- 📦 ....
|- 📄 README.md #Guide file
|- 📂 data #Here you can see dataset link.
|- 📂 notebooks #Here you can see jupyter files which should be run on Google Colab.
|- 📂 1_Preprocessing #Here you can run first preprocessing tasks on dataset
|- 📂 2_Models #Here you can see three models; BART, RAG, LLAMA, respectively. You can run each you want.

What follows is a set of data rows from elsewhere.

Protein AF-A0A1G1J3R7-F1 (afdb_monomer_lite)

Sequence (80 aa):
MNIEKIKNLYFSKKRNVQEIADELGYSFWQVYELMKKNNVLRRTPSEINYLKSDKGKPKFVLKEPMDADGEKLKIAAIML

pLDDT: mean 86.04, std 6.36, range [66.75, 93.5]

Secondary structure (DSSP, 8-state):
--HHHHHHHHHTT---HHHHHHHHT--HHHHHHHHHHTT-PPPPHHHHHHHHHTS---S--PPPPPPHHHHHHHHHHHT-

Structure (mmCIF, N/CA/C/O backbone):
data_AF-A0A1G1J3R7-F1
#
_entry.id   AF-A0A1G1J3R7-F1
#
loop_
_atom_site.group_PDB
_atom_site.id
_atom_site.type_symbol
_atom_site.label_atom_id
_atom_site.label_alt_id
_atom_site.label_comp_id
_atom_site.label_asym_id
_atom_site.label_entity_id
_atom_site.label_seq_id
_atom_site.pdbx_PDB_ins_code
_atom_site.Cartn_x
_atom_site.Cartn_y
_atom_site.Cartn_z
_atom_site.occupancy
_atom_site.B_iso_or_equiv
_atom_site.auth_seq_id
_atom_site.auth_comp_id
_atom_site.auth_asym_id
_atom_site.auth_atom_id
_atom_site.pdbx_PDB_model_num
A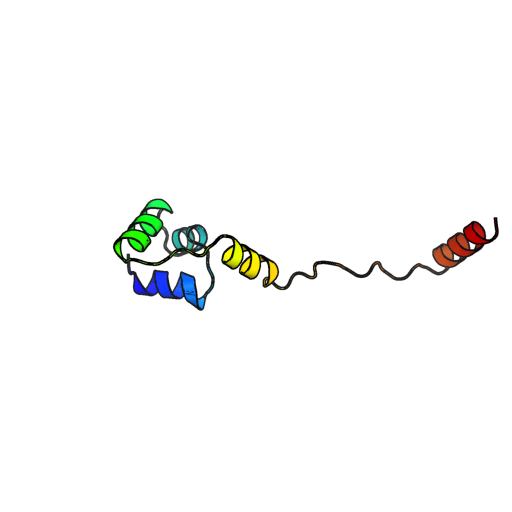TOM 1 N N . MET A 1 1 ? -16.108 -6.942 10.801 1.00 67.81 1 MET A N 1
ATOM 2 C CA . MET A 1 1 ? -14.917 -6.960 9.923 1.00 67.81 1 MET A CA 1
ATOM 3 C C . MET A 1 1 ? -13.804 -7.731 10.621 1.00 67.81 1 MET A C 1
ATOM 5 O O . MET A 1 1 ? -13.492 -7.396 11.755 1.00 67.81 1 MET A O 1
ATOM 9 N N . ASN A 1 2 ? -13.272 -8.793 10.006 1.00 83.19 2 ASN A N 1
ATOM 10 C CA . ASN A 1 2 ? -12.318 -9.690 10.669 1.00 83.19 2 ASN A CA 1
ATOM 11 C C . ASN A 1 2 ? -10.869 -9.187 10.489 1.00 83.19 2 ASN A C 1
ATOM 13 O O . ASN A 1 2 ? -10.388 -9.071 9.359 1.00 83.19 2 ASN A O 1
ATOM 17 N N . ILE A 1 3 ? -10.188 -8.858 11.592 1.00 86.62 3 ILE A N 1
ATOM 18 C CA . ILE A 1 3 ? -8.867 -8.206 11.579 1.00 86.62 3 ILE A CA 1
ATOM 19 C C . ILE A 1 3 ? -7.765 -9.112 11.020 1.00 86.62 3 ILE A C 1
ATOM 21 O O . ILE A 1 3 ? -6.859 -8.633 10.340 1.00 86.62 3 ILE A O 1
ATOM 25 N N . GLU A 1 4 ? -7.856 -10.421 11.245 1.00 87.00 4 GLU A N 1
ATOM 26 C CA . GLU A 1 4 ? -6.882 -11.400 10.748 1.00 87.00 4 GLU A CA 1
ATOM 27 C C . GLU A 1 4 ? -6.844 -11.424 9.223 1.00 87.00 4 GLU A C 1
ATOM 29 O O . GLU A 1 4 ? -5.773 -11.452 8.615 1.00 87.00 4 GLU A O 1
ATOM 34 N N . LYS A 1 5 ? -8.018 -11.310 8.593 1.00 88.62 5 LYS A N 1
ATOM 35 C CA . LYS A 1 5 ? -8.139 -11.248 7.137 1.00 88.62 5 LYS A CA 1
ATOM 36 C C . LYS A 1 5 ? -7.469 -9.988 6.588 1.00 88.62 5 LYS A C 1
ATOM 38 O O . LYS A 1 5 ? -6.733 -10.073 5.612 1.00 88.62 5 LYS A O 1
ATOM 43 N N . ILE A 1 6 ? -7.644 -8.843 7.252 1.00 87.62 6 ILE A N 1
ATOM 44 C CA . ILE A 1 6 ? -6.979 -7.583 6.878 1.00 87.62 6 ILE A CA 1
ATOM 45 C C . ILE A 1 6 ? -5.466 -7.692 7.044 1.00 87.62 6 ILE A C 1
ATOM 47 O O . ILE A 1 6 ? -4.737 -7.305 6.135 1.00 87.62 6 ILE A O 1
ATOM 51 N N . LYS A 1 7 ? -4.981 -8.260 8.154 1.00 88.00 7 LYS A N 1
ATOM 52 C CA . LYS A 1 7 ? -3.545 -8.492 8.368 1.00 88.00 7 LYS A CA 1
ATOM 53 C C . LYS A 1 7 ? -2.959 -9.387 7.276 1.00 88.00 7 LYS A C 1
ATOM 55 O O . LYS A 1 7 ? -1.918 -9.052 6.725 1.00 88.00 7 LYS A O 1
ATOM 60 N N . ASN A 1 8 ? -3.645 -10.466 6.910 1.00 89.94 8 ASN A N 1
ATOM 61 C CA . ASN A 1 8 ? -3.194 -11.377 5.859 1.00 89.94 8 ASN A CA 1
ATOM 62 C C . ASN A 1 8 ? -3.173 -10.701 4.472 1.00 89.94 8 ASN A C 1
ATOM 64 O O . ASN A 1 8 ? -2.189 -10.789 3.740 1.00 89.94 8 ASN A O 1
ATOM 68 N N . LEU A 1 9 ? -4.224 -9.952 4.117 1.00 88.38 9 LEU A N 1
ATOM 69 C CA . LEU A 1 9 ? -4.262 -9.195 2.860 1.00 88.38 9 LEU A CA 1
ATOM 70 C C . LEU A 1 9 ? -3.188 -8.096 2.814 1.00 88.38 9 LEU A C 1
ATOM 72 O O . LEU A 1 9 ? -2.579 -7.858 1.769 1.00 88.38 9 LEU A O 1
ATOM 76 N N . TYR A 1 10 ? -2.924 -7.453 3.950 1.00 90.38 10 TYR A N 1
ATOM 77 C CA . TYR A 1 10 ? -1.901 -6.428 4.066 1.00 90.38 10 TYR A CA 1
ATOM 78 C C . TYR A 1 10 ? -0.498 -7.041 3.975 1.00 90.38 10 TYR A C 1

|- 📂 3_Content_Classification #Here you can see second task of problem using Logistic Regression and NiveBayes
|- 📂 4_Results #Here you can see the genereated answers and Rouge scores obatined of Model_3
|- 📂 5_Ui_Interface #Here you can see UI Interfaces for asking your questions
|- 📂 report #Here you can see a complete report of what we have done.
Problem: Long Form Question Answering & Generated Content Detection
Goal:
1_To create an NLP model that can produce detailed and accurate long-form answers for questions in the ELI5 dataset.
2_To Generate Content Detection
The dataset utilized in this project is a subset of the "Explain Like I'm Five" ELI5 dataset, which originates from a popular Reddit forum where complex concepts are explained in simple terms. The full ELI5 dataset comprises over 270,000 question and answer pairs, with each pair containing a detailed explanation suitable for a layperson. The questions cover a broad range of topics, making the dataset a rich resource for training models that require a deep understanding of diverse subjects.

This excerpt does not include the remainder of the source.